Yıllar önce tıp fakültesinde öğrenciyken, bu yola insanları daha mutlu etmek için çıktığımı biliyordum. Yeniliklere açık, araştırmacı ve meraklı kişiliğim sayesinde o dönemlerde Türkiye’de pek bilinmeyen medikal estetik dalıyla tanıştım. Doğru bildiğim yolu takip ettim ve bu yol beni, Agora Milano Estetik Okulu’na kadar taşıdı. Orada en iyilerin öğrencisi olma ve çalışma şansı buldum. Halen her yıl düzenlenen Uluslararası Milano Medikal Estetik Tıp Kongresi’nin bilim kurulu üyeliğini sürdürüyorum.

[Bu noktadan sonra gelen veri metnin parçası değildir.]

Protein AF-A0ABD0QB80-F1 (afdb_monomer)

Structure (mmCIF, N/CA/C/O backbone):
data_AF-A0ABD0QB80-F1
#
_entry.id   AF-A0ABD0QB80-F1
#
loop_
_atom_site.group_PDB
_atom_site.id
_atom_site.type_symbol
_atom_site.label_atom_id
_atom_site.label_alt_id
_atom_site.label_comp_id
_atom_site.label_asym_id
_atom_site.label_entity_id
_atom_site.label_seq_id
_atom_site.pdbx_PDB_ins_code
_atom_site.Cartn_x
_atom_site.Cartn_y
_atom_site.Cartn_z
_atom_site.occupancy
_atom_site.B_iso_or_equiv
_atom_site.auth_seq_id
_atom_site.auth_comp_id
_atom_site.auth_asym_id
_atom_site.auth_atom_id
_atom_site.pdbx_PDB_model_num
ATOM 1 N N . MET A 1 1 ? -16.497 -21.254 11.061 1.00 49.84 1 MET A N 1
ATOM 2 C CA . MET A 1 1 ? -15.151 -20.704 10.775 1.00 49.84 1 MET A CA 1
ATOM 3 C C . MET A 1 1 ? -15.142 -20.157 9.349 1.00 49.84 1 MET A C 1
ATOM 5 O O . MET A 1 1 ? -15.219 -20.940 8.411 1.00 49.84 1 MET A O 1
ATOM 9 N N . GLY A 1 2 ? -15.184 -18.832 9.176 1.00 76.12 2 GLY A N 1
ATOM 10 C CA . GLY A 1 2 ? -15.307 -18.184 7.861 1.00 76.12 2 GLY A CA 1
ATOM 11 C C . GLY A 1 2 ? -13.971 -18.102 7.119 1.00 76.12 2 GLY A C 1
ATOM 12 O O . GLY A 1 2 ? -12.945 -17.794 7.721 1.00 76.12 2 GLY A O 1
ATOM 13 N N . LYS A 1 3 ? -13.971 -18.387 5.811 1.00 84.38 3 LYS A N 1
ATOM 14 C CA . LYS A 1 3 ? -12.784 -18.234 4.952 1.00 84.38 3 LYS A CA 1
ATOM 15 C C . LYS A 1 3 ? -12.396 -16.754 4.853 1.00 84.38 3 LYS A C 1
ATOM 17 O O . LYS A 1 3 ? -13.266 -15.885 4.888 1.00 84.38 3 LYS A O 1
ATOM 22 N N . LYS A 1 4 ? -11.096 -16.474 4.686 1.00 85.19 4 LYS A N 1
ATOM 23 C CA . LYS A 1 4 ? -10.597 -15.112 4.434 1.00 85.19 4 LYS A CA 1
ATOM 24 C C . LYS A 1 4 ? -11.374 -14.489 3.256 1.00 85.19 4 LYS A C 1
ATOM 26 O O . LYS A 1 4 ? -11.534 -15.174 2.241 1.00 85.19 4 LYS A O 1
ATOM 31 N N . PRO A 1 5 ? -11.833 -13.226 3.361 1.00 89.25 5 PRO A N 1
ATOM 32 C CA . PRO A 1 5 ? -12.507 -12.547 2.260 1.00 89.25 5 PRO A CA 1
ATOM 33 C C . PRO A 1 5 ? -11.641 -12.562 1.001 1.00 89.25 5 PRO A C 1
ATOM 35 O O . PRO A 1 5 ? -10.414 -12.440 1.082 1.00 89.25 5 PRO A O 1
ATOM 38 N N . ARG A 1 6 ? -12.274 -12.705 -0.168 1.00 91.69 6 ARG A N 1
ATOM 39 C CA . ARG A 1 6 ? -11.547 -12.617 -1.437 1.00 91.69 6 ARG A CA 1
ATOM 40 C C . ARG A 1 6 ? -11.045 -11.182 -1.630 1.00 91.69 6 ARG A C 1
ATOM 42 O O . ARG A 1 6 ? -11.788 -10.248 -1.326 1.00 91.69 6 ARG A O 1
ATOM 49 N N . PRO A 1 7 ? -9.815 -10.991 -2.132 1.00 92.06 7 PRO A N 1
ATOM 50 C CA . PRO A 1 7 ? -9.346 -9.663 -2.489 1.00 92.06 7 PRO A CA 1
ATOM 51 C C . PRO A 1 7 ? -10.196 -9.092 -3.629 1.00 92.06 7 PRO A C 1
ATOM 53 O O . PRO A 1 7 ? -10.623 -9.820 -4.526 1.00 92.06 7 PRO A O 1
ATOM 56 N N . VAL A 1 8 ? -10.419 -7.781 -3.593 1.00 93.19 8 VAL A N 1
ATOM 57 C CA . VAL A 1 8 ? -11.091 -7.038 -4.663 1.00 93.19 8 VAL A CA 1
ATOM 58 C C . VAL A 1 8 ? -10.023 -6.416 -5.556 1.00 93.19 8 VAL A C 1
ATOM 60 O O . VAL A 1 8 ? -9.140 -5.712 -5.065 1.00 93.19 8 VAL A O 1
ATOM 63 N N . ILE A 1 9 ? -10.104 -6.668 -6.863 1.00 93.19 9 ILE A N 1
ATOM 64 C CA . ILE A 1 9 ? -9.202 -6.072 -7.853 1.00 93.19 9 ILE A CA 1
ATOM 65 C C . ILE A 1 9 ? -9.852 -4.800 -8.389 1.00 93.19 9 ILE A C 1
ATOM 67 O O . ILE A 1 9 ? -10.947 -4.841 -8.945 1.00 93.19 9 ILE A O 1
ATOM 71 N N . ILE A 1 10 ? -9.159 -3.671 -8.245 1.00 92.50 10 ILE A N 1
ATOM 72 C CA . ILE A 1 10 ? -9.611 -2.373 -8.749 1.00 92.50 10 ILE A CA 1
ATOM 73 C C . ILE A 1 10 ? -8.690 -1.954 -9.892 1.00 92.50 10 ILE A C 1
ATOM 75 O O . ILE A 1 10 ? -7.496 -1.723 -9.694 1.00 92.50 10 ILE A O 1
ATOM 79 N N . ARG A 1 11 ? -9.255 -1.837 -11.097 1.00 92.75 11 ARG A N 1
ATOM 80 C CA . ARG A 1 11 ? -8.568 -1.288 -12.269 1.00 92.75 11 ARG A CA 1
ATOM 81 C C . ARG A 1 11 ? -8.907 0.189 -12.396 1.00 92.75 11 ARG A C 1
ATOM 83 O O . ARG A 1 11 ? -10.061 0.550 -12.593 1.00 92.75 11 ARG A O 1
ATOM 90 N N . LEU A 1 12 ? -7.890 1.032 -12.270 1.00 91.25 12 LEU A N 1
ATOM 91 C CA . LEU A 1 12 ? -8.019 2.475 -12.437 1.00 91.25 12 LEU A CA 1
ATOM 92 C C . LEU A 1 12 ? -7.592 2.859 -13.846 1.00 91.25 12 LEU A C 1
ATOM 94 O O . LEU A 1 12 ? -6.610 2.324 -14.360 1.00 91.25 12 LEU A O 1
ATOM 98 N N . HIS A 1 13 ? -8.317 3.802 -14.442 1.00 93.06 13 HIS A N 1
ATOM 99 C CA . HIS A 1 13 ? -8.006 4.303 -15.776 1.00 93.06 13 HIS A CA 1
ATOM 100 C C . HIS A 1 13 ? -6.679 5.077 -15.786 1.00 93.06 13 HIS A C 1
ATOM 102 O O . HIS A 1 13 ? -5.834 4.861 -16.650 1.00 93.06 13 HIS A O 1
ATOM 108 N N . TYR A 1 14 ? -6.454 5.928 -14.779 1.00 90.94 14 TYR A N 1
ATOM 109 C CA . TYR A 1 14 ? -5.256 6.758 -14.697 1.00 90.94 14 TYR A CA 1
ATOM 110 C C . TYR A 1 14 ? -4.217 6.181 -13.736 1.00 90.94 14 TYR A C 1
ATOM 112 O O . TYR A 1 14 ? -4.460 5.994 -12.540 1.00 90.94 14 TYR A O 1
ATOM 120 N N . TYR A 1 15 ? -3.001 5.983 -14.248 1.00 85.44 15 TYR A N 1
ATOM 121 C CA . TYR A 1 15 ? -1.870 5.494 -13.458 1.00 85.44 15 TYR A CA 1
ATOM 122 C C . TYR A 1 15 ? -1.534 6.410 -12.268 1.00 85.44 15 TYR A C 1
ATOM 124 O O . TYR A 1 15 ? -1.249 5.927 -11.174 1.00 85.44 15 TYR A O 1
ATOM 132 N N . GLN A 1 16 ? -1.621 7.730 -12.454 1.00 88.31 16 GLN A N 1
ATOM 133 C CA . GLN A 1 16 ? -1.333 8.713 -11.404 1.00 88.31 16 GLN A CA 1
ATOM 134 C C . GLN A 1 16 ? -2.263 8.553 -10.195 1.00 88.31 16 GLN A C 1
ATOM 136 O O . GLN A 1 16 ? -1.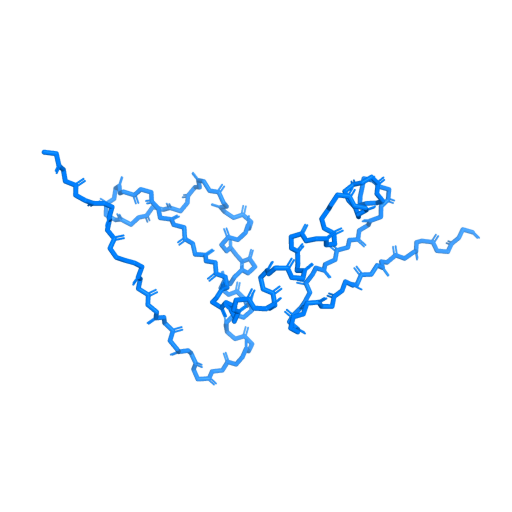800 8.545 -9.056 1.00 88.31 16 GLN A O 1
ATOM 141 N N . GLN A 1 17 ? -3.561 8.340 -10.435 1.00 91.69 17 GLN A N 1
ATOM 142 C CA . GLN A 1 17 ? -4.538 8.097 -9.371 1.00 91.69 17 GLN A CA 1
ATOM 143 C C . GLN A 1 17 ? -4.220 6.809 -8.607 1.00 91.69 17 GLN A C 1
ATOM 145 O O . GLN A 1 17 ? -4.267 6.799 -7.378 1.00 91.69 17 GLN A O 1
ATOM 150 N N . LYS A 1 18 ? -3.819 5.743 -9.318 1.00 89.56 18 LYS A N 1
ATOM 151 C CA . LYS A 1 18 ? -3.371 4.491 -8.689 1.00 89.56 18 LYS A CA 1
ATOM 152 C C . LYS A 1 18 ? -2.210 4.731 -7.731 1.00 89.56 18 LYS A C 1
ATOM 154 O O . LYS A 1 18 ? -2.248 4.259 -6.597 1.00 89.56 18 LYS A O 1
ATOM 159 N N . GLU A 1 19 ? -1.183 5.455 -8.167 1.00 88.19 19 GLU A N 1
ATOM 160 C CA . GLU A 1 19 ? -0.014 5.709 -7.323 1.00 88.19 19 GLU A CA 1
ATOM 161 C C . GLU A 1 19 ? -0.352 6.591 -6.112 1.00 88.19 19 GLU A C 1
ATOM 163 O O . GLU A 1 19 ? 0.126 6.296 -5.016 1.00 88.19 19 GLU A O 1
ATOM 168 N N . LEU A 1 20 ? -1.221 7.598 -6.265 1.00 91.38 20 LEU A N 1
ATOM 169 C CA . LEU A 1 20 ? -1.702 8.419 -5.147 1.00 91.38 20 LEU A CA 1
ATOM 170 C C . LEU A 1 20 ? -2.456 7.581 -4.106 1.00 91.38 20 LEU A C 1
ATOM 172 O O . LEU A 1 20 ? -2.126 7.638 -2.922 1.00 91.38 20 LEU A O 1
ATOM 176 N N . ILE A 1 21 ? -3.400 6.742 -4.544 1.00 91.94 21 ILE A N 1
ATOM 177 C CA . ILE A 1 21 ? -4.169 5.856 -3.655 1.00 91.94 21 ILE A CA 1
ATOM 178 C C . ILE A 1 21 ? -3.238 4.906 -2.899 1.00 91.94 21 ILE A C 1
ATOM 180 O O . ILE A 1 21 ? -3.363 4.743 -1.686 1.00 91.94 21 ILE A O 1
ATOM 184 N N . ILE A 1 22 ? -2.272 4.296 -3.589 1.00 90.88 22 ILE A N 1
ATOM 185 C CA . ILE A 1 22 ? -1.318 3.381 -2.955 1.00 90.88 22 ILE A CA 1
ATOM 186 C C . ILE A 1 22 ? -0.406 4.113 -1.966 1.00 90.88 22 ILE A C 1
ATOM 188 O O . ILE A 1 22 ? -0.100 3.568 -0.903 1.00 90.88 22 ILE A O 1
ATOM 192 N N . ARG A 1 23 ? 0.043 5.330 -2.289 1.00 89.44 23 ARG A N 1
ATOM 193 C CA . ARG A 1 23 ? 0.867 6.146 -1.390 1.00 89.44 23 ARG A CA 1
ATOM 194 C C . ARG A 1 23 ? 0.108 6.482 -0.109 1.00 89.44 23 ARG A C 1
ATOM 196 O O . ARG A 1 23 ? 0.632 6.234 0.976 1.00 89.44 23 ARG A O 1
ATOM 203 N N . GLU A 1 24 ? -1.125 6.960 -0.233 1.00 92.25 24 GLU A N 1
ATOM 204 C CA . GLU A 1 24 ? -1.994 7.255 0.909 1.00 92.25 24 GLU A CA 1
ATOM 205 C C . GLU A 1 24 ? -2.293 6.000 1.735 1.00 92.25 24 GLU A C 1
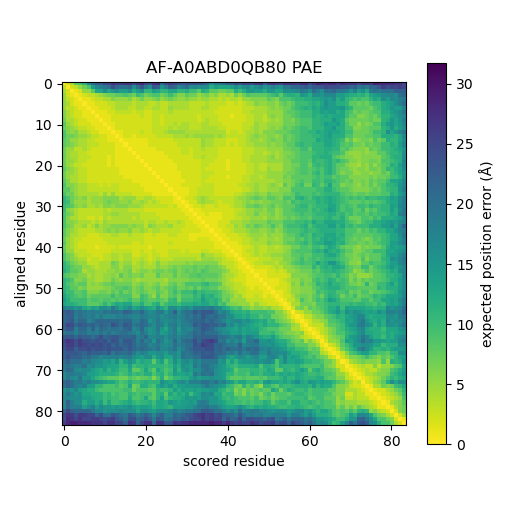ATOM 207 O O . GLU A 1 24 ? -2.213 6.020 2.964 1.00 92.25 24 GLU A O 1
ATOM 212 N N . ALA A 1 25 ? -2.550 4.867 1.077 1.00 91.50 25 ALA A N 1
ATOM 213 C CA . ALA A 1 25 ? -2.785 3.605 1.766 1.00 91.50 25 ALA A CA 1
ATOM 214 C C . ALA A 1 25 ? -1.562 3.108 2.549 1.00 91.50 25 ALA A C 1
ATOM 216 O O . ALA A 1 25 ? -1.711 2.551 3.638 1.00 91.50 25 ALA A O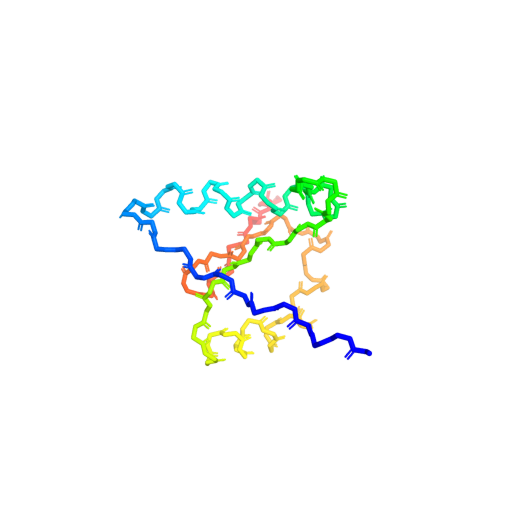 1
ATOM 217 N N . ARG A 1 26 ? -0.348 3.332 2.030 1.00 86.62 26 ARG A N 1
ATOM 218 C CA . ARG A 1 26 ? 0.901 3.050 2.754 1.00 86.62 26 ARG A CA 1
ATOM 219 C C . ARG A 1 26 ? 1.072 3.981 3.954 1.00 86.62 26 ARG A C 1
ATOM 221 O O . ARG A 1 26 ? 1.421 3.495 5.026 1.00 86.62 26 ARG A O 1
ATOM 228 N N . ALA A 1 27 ? 0.795 5.276 3.796 1.00 88.69 27 ALA A N 1
ATOM 229 C CA . ALA A 1 27 ? 0.882 6.254 4.882 1.00 88.69 27 ALA A CA 1
ATOM 230 C C . ALA A 1 27 ? -0.122 5.962 6.013 1.00 88.69 27 ALA A C 1
ATOM 232 O O . ALA A 1 27 ? 0.195 6.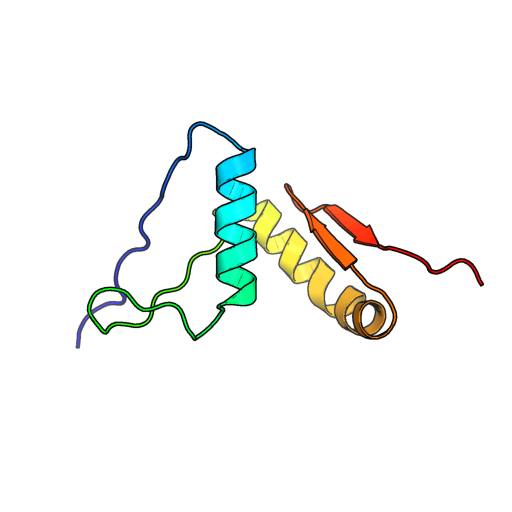120 7.191 1.00 88.69 27 ALA A O 1
ATOM 233 N N . LYS A 1 28 ? -1.317 5.472 5.665 1.00 90.75 28 LYS A N 1
ATOM 234 C CA . LYS A 1 28 ? -2.393 5.113 6.604 1.00 90.75 28 LYS A CA 1
ATOM 235 C C . LYS A 1 28 ? -2.436 3.619 6.940 1.00 90.75 28 LYS A C 1
ATOM 237 O O . LYS A 1 28 ? -3.469 3.119 7.391 1.00 90.75 28 LYS A O 1
ATOM 242 N N . ARG A 1 29 ? -1.344 2.878 6.721 1.00 86.62 29 ARG A N 1
ATOM 243 C CA . ARG A 1 29 ? -1.298 1.429 6.965 1.00 86.62 29 ARG A CA 1
ATOM 244 C C . ARG A 1 29 ? -1.721 1.110 8.405 1.00 86.62 29 ARG A C 1
ATOM 246 O O . ARG A 1 29 ? -1.193 1.684 9.350 1.00 86.62 29 ARG A O 1
ATOM 253 N N . GLY A 1 30 ? -2.682 0.198 8.557 1.00 87.38 30 GLY A N 1
ATOM 254 C CA . GLY A 1 30 ? -3.254 -0.185 9.857 1.00 87.38 30 GLY A CA 1
ATOM 255 C C . GLY A 1 30 ? -4.322 0.769 10.407 1.00 87.38 30 GLY A C 1
ATOM 256 O O . GLY A 1 30 ? -4.920 0.461 11.429 1.00 87.38 30 GLY A O 1
ATOM 257 N N . LYS A 1 31 ? -4.590 1.896 9.733 1.00 93.06 31 LYS A N 1
ATOM 258 C CA . LYS A 1 31 ? -5.592 2.902 10.133 1.00 93.06 31 LYS A CA 1
ATOM 259 C C . LYS A 1 31 ? -6.752 3.038 9.141 1.00 93.06 31 LYS A C 1
ATOM 261 O O . LYS A 1 31 ? -7.688 3.785 9.400 1.00 93.06 31 LYS A O 1
ATOM 266 N N . LEU A 1 32 ? -6.690 2.361 7.992 1.00 93.19 32 LEU A N 1
ATOM 267 C CA . LEU A 1 32 ? -7.771 2.365 7.007 1.00 93.19 32 LEU A CA 1
ATOM 268 C C . LEU A 1 32 ? -8.929 1.486 7.483 1.00 93.19 32 LEU A C 1
ATOM 270 O O . LEU A 1 32 ? -8.739 0.301 7.755 1.00 93.19 32 LEU A O 1
ATOM 274 N N . VAL A 1 33 ? -10.124 2.071 7.531 1.00 95.00 33 VAL A N 1
ATOM 275 C CA . VAL A 1 33 ? -11.352 1.417 7.988 1.00 95.00 33 VAL A CA 1
ATOM 276 C C . VAL A 1 33 ? -12.455 1.628 6.952 1.00 95.00 33 VAL A C 1
ATOM 278 O O . VAL A 1 33 ? -12.649 2.739 6.464 1.00 95.00 33 VAL A O 1
ATOM 281 N N . TYR A 1 34 ? -13.186 0.563 6.634 1.00 91.25 34 TYR A N 1
ATOM 282 C CA . TYR A 1 34 ? -14.398 0.581 5.821 1.00 91.25 34 TYR A CA 1
ATOM 283 C C . TYR A 1 34 ? -15.528 -0.073 6.615 1.00 91.25 34 TYR A C 1
ATOM 285 O O . TYR A 1 34 ? -15.389 -1.215 7.045 1.00 91.25 34 TY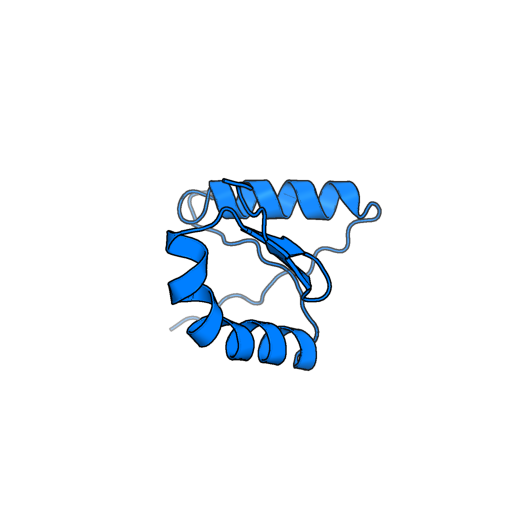R A O 1
ATOM 293 N N . GLN A 1 35 ? -16.622 0.660 6.848 1.00 94.12 35 GLN A N 1
ATOM 294 C CA . GLN A 1 35 ? -17.767 0.183 7.643 1.00 94.12 35 GLN A CA 1
ATOM 295 C C . GLN A 1 35 ? -17.350 -0.410 9.007 1.00 94.12 35 GLN A C 1
ATOM 297 O O . GLN A 1 35 ? -17.771 -1.495 9.394 1.00 94.12 35 GLN A O 1
ATOM 302 N N . GLY A 1 36 ? -16.442 0.269 9.713 1.00 92.69 36 GLY A N 1
ATOM 303 C CA . GLY A 1 36 ? -15.916 -0.195 11.004 1.00 92.69 36 GLY A CA 1
ATOM 304 C C . GLY A 1 36 ? -14.901 -1.345 10.925 1.00 92.69 36 GLY A C 1
ATOM 305 O O . GLY A 1 36 ? -14.292 -1.676 11.937 1.00 92.69 36 GLY A O 1
ATOM 306 N N . SER A 1 37 ? -14.653 -1.916 9.742 1.00 90.75 37 SER A N 1
ATOM 307 C CA . SER A 1 37 ? -13.704 -3.017 9.544 1.00 90.75 37 SER A CA 1
ATOM 308 C C . SER A 1 37 ? -12.371 -2.537 8.959 1.00 90.75 37 SER A C 1
ATOM 310 O O . SER A 1 37 ? -12.371 -1.751 8.009 1.00 90.75 37 SER A O 1
ATOM 312 N N . PRO A 1 38 ? -11.217 -3.003 9.468 1.00 92.00 38 PRO A N 1
ATOM 313 C CA . PRO A 1 38 ? -9.920 -2.628 8.923 1.00 92.00 38 PRO A CA 1
ATOM 314 C C . PRO A 1 38 ? -9.738 -3.184 7.509 1.00 92.00 38 PRO A C 1
ATOM 316 O O . PRO A 1 38 ? -10.045 -4.344 7.231 1.00 92.00 38 PRO A O 1
ATOM 319 N N . VAL A 1 39 ? -9.187 -2.363 6.618 1.00 92.88 39 VAL A N 1
ATOM 320 C CA . VAL A 1 39 ? -8.902 -2.747 5.231 1.00 92.88 39 VAL A CA 1
ATOM 321 C C . VAL A 1 39 ? -7.462 -2.426 4.853 1.00 92.88 39 VAL A C 1
ATOM 323 O O . VAL A 1 39 ? -6.828 -1.525 5.400 1.00 92.88 39 VAL A O 1
ATOM 326 N N . ALA A 1 40 ? -6.930 -3.178 3.893 1.00 91.75 40 ALA A N 1
ATOM 327 C CA . ALA A 1 40 ? -5.594 -2.971 3.355 1.00 91.75 40 ALA A CA 1
ATOM 328 C C . ALA A 1 40 ? -5.667 -2.846 1.834 1.00 91.75 40 ALA A C 1
ATOM 330 O O . ALA A 1 40 ? -6.293 -3.668 1.170 1.00 91.75 40 ALA A O 1
ATOM 331 N N . ILE A 1 41 ? -4.988 -1.835 1.294 1.00 93.31 41 ILE A N 1
ATOM 332 C CA . ILE A 1 41 ? -4.847 -1.620 -0.147 1.00 93.31 41 ILE A CA 1
ATOM 333 C C . ILE A 1 41 ? -3.370 -1.800 -0.491 1.00 93.31 41 ILE A C 1
ATOM 335 O O . ILE A 1 41 ? -2.492 -1.214 0.145 1.00 93.31 41 ILE A O 1
ATOM 339 N N . TYR A 1 42 ? -3.091 -2.631 -1.487 1.00 88.81 42 TYR A N 1
ATOM 340 C CA . TYR A 1 42 ? -1.742 -2.943 -1.947 1.00 88.81 42 TYR A CA 1
ATOM 341 C C . TYR A 1 42 ? -1.722 -3.098 -3.467 1.00 88.81 42 TYR A C 1
ATOM 343 O O . TYR A 1 42 ? -2.765 -3.194 -4.111 1.00 88.81 42 TYR A O 1
ATOM 351 N N . LYS A 1 43 ? -0.521 -3.056 -4.052 1.00 87.62 43 LYS A N 1
ATOM 352 C CA . LYS A 1 43 ? -0.354 -3.197 -5.500 1.00 87.62 43 LYS A CA 1
ATOM 353 C C . LYS A 1 43 ? -0.618 -4.647 -5.901 1.00 87.62 43 LYS A C 1
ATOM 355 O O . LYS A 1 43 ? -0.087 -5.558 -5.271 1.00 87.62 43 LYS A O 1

Medikal estetik, insan sağlığının bir parçası olan dış görünüşünün, dolayısıyla da psiko-fizik dengesinin sağlanmasında ameliyatsız yöntemlerin tercih edildiği bir tıp dalı. Saç dökülmesinin önlenmesinden yüz gençleştirmeye, kırışıklık gidermeden cilt sıkılaştırmaya, leke ve iz tedavilerinden dolgu maddeleri ve botoks uygulamalarına hatta zayıflama, selülit tedavisi ve istenmeyen tüylerden kurtulmaya kadar uzanan çok geniş bir alanı kapsıyor.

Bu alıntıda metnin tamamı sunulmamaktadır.